Retype, word for word, every line of the records below starting at the one that contains "ATOM 32 N N" and ending at the one that contains "ATOM 44 O O"; include both of those lines and nothing more.

(DATA FOR REVIEW Opens)

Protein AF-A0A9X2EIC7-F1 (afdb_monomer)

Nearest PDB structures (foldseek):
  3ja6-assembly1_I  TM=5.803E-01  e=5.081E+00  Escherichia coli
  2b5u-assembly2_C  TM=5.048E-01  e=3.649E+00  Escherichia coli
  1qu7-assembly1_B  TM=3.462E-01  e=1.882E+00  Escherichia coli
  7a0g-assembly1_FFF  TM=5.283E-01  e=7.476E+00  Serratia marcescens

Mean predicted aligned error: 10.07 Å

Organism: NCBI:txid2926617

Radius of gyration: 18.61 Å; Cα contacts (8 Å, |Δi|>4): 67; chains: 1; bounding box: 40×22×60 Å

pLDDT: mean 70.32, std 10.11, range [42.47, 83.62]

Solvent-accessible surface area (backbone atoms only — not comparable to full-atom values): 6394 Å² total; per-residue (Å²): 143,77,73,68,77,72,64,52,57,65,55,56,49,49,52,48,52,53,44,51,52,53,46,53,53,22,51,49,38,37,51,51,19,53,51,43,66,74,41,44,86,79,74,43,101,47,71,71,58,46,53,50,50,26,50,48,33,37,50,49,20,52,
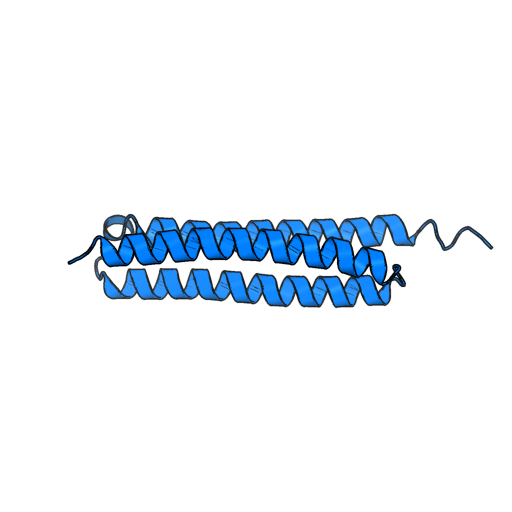51,49,48,53,53,41,51,53,51,44,52,54,55,44,61,72,68,69,58,58,67,66,58,55,47,52,55,50,48,53,50,52,51,56,47,51,53,53,49,51,56,47,52,52,52,51,53,50,52,56,70,73,53,132

Sequence (116 aa):
MDLVMMNDYPRALEITFDAVRNVGLAAALLGAAVIIIKAPTLAFNLTWLVYAEALLLAGLSVLLQLLNLVAWLWAMSRQGMGKLCLLLVGSLFVILLMHFYVAVVSNVIQGVSLFP

Secondary structure (DSSP, 8-state):
--SSTTTHHHHHHHHHHHHHHHHHHHHHHHHHHHHHHH-HHHH-S-HHHHHHHHHHHHHHHHHHHHHHHHHHHHHHHHTT--HHHHHHHHHHHHHHHHHHHHHHHHHHHHHHHT--

Foldseek 3Di:
DPPVVVPLVVVLVVLVVVLVVLLVVLLVLLVVLLVLLQCVVVPDPDSVVSNVSSVVSNVVSVVSNVVSLVSSLVSCVVSPPDPVVNCVVSVVSVVVVVVSVVVSVVSNVVSVVVPD

Structure (mmCIF, N/CA/C/O backbone):
data_AF-A0A9X2EIC7-F1
#
_entry.id   AF-A0A9X2EIC7-F1
#
loop_
_atom_site.group_PDB
_atom_site.id
_atom_site.type_symbol
_atom_site.label_atom_id
_atom_site.label_alt_id
_atom_site.label_comp_id
_atom_site.label_asym_id
_atom_site.label_entity_id
_atom_site.label_seq_id
_atom_site.pdbx_PDB_ins_code
_atom_site.Cartn_x
_atom_site.Cartn_y
_atom_site.Cartn_z
_atom_site.occupancy
_atom_site.B_iso_or_equiv
_atom_site.auth_seq_id
_atom_site.auth_comp_id
_atom_site.auth_asym_id
_atom_site.auth_atom_id
_atom_site.pdbx_PDB_model_num
ATOM 1 N N . MET A 1 1 ? 19.897 -3.414 -34.005 1.00 43.00 1 MET A N 1
ATOM 2 C CA . MET A 1 1 ? 20.312 -3.125 -32.616 1.00 43.00 1 MET A CA 1
ATOM 3 C C . MET A 1 1 ? 19.049 -3.189 -31.760 1.00 43.00 1 MET A C 1
ATOM 5 O O . MET A 1 1 ? 18.719 -2.230 -31.087 1.00 43.00 1 MET A O 1
ATOM 9 N N . ASP A 1 2 ? 18.326 -4.321 -31.830 1.00 42.47 2 ASP A N 1
ATOM 10 C CA . ASP A 1 2 ? 16.872 -4.387 -31.550 1.00 42.47 2 ASP A CA 1
ATOM 11 C C . ASP A 1 2 ? 16.448 -5.687 -30.839 1.00 42.47 2 ASP A C 1
ATOM 13 O O . ASP A 1 2 ? 15.293 -6.089 -30.876 1.00 42.47 2 ASP A O 1
ATOM 17 N N . LEU A 1 3 ? 17.393 -6.369 -30.189 1.00 45.19 3 LEU A N 1
ATOM 18 C CA . LEU A 1 3 ? 17.135 -7.582 -29.395 1.00 45.19 3 LEU A CA 1
ATOM 19 C C . LEU A 1 3 ? 17.227 -7.339 -27.881 1.00 45.19 3 LEU A C 1
ATOM 21 O O . LEU A 1 3 ? 16.865 -8.205 -27.095 1.00 45.19 3 LEU A O 1
ATOM 25 N N . VAL A 1 4 ? 17.681 -6.153 -27.465 1.00 48.59 4 VAL A N 1
ATOM 26 C CA . VAL A 1 4 ? 17.798 -5.783 -26.044 1.00 48.59 4 VAL A CA 1
ATOM 27 C C . VAL A 1 4 ? 16.462 -5.262 -25.500 1.00 48.59 4 VAL A C 1
ATOM 29 O O . VAL A 1 4 ? 16.096 -5.581 -24.378 1.00 48.59 4 VAL A O 1
ATOM 32 N N . MET A 1 5 ? 15.664 -4.569 -26.321 1.00 48.78 5 MET A N 1
ATOM 33 C CA . MET A 1 5 ? 14.398 -3.960 -25.882 1.00 48.78 5 MET A CA 1
ATOM 34 C C . MET A 1 5 ? 13.272 -4.979 -25.603 1.00 48.78 5 MET A C 1
ATOM 36 O O . MET A 1 5 ? 12.298 -4.656 -24.929 1.00 48.78 5 MET A O 1
ATOM 40 N N . MET A 1 6 ? 13.400 -6.218 -26.094 1.00 48.41 6 MET A N 1
ATOM 41 C CA . MET A 1 6 ? 12.378 -7.267 -25.960 1.00 48.41 6 MET A CA 1
ATOM 42 C C . MET A 1 6 ? 12.538 -8.110 -24.679 1.00 48.41 6 MET A C 1
ATOM 44 O O . MET A 1 6 ? 11.635 -8.866 -24.331 1.00 48.41 6 MET A O 1
ATOM 48 N N . ASN A 1 7 ? 13.660 -7.961 -23.962 1.00 54.62 7 ASN A N 1
ATOM 49 C CA . ASN A 1 7 ? 13.999 -8.776 -22.788 1.00 54.62 7 ASN A CA 1
ATOM 50 C C . ASN A 1 7 ? 13.663 -8.098 -21.442 1.00 54.62 7 ASN A C 1
ATOM 52 O O . ASN A 1 7 ? 13.538 -8.775 -20.425 1.00 54.62 7 ASN A O 1
ATOM 56 N N . ASP A 1 8 ? 13.462 -6.776 -21.430 1.00 58.16 8 ASP A N 1
ATOM 57 C CA . ASP A 1 8 ? 13.154 -6.024 -20.202 1.00 58.16 8 ASP A CA 1
ATOM 58 C C . ASP A 1 8 ? 11.648 -5.978 -19.889 1.00 58.16 8 ASP A C 1
ATOM 60 O O . ASP A 1 8 ? 11.244 -5.906 -18.729 1.00 58.16 8 ASP A O 1
ATOM 64 N N . TYR A 1 9 ? 10.796 -6.109 -20.911 1.00 62.25 9 TYR A N 1
ATOM 65 C CA . TYR A 1 9 ? 9.338 -6.121 -20.758 1.00 62.25 9 TYR A CA 1
ATOM 66 C C . TYR A 1 9 ? 8.800 -7.221 -19.818 1.00 62.25 9 TYR A C 1
ATOM 68 O O . TYR A 1 9 ? 8.034 -6.885 -18.910 1.00 62.25 9 TYR A O 1
ATOM 76 N N . PRO A 1 10 ? 9.187 -8.511 -19.949 1.00 72.00 10 PRO A N 1
ATOM 77 C CA . PRO A 1 10 ? 8.719 -9.548 -19.023 1.00 72.00 10 PRO A CA 1
ATOM 78 C C . PRO A 1 10 ? 9.162 -9.286 
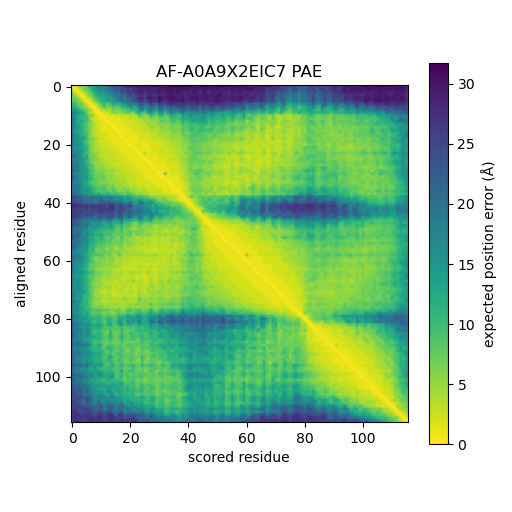-17.578 1.00 72.00 10 PRO A C 1
ATOM 80 O O . PRO A 1 10 ? 8.410 -9.553 -16.643 1.00 72.00 10 PRO A O 1
ATOM 83 N N . ARG A 1 11 ? 10.339 -8.683 -17.388 1.00 72.19 11 ARG A N 1
ATOM 84 C CA . ARG A 1 11 ? 10.898 -8.396 -16.066 1.00 72.19 11 ARG A CA 1
ATOM 85 C C . ARG A 1 11 ? 10.204 -7.216 -15.382 1.00 72.19 11 ARG A C 1
ATOM 87 O O . ARG A 1 11 ? 9.998 -7.249 -14.172 1.00 72.19 11 ARG A O 1
ATOM 94 N N . ALA A 1 12 ? 9.825 -6.179 -16.130 1.00 68.38 12 ALA A N 1
ATOM 95 C CA . ALA A 1 12 ? 9.000 -5.080 -15.622 1.00 68.38 12 ALA A CA 1
ATOM 96 C C . ALA A 1 12 ? 7.603 -5.573 -15.205 1.00 68.38 12 ALA A C 1
ATOM 98 O O . ALA A 1 12 ? 7.053 -5.141 -14.186 1.00 68.38 12 ALA A O 1
ATOM 99 N N . LEU A 1 13 ? 7.039 -6.507 -15.978 1.00 72.88 13 LEU A N 1
ATOM 100 C CA . LEU A 1 13 ? 5.753 -7.127 -15.678 1.00 72.88 13 LEU A CA 1
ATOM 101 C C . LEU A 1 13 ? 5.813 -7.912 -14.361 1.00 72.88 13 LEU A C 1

(DATA FOR REVIEW Closes)

*TASK ANSWER*:
ATOM 32 N N . MET A 1 5 ? 15.664 -4.569 -26.321 1.00 48.78 5 MET A N 1
ATOM 33 C CA . MET A 1 5 ? 14.398 -3.960 -25.882 1.00 48.78 5 MET A CA 1
ATOM 34 C C . MET A 1 5 ? 13.272 -4.979 -25.603 1.00 48.78 5 MET A C 1
ATOM 36 O O . MET A 1 5 ? 12.298 -4.656 -24.929 1.00 48.78 5 MET A O 1
ATOM 40 N N . MET A 1 6 ? 13.400 -6.218 -26.094 1.00 48.41 6 MET A N 1
ATOM 41 C CA . MET A 1 6 ? 12.378 -7.267 -25.960 1.00 48.41 6 MET A CA 1
ATOM 42 C C . MET A 1 6 ? 12.538 -8.110 -24.679 1.00 48.41 6 MET A C 1
ATOM 44 O O . MET A 1 6 ? 11.635 -8.866 -24.331 1.00 48.41 6 MET A O 1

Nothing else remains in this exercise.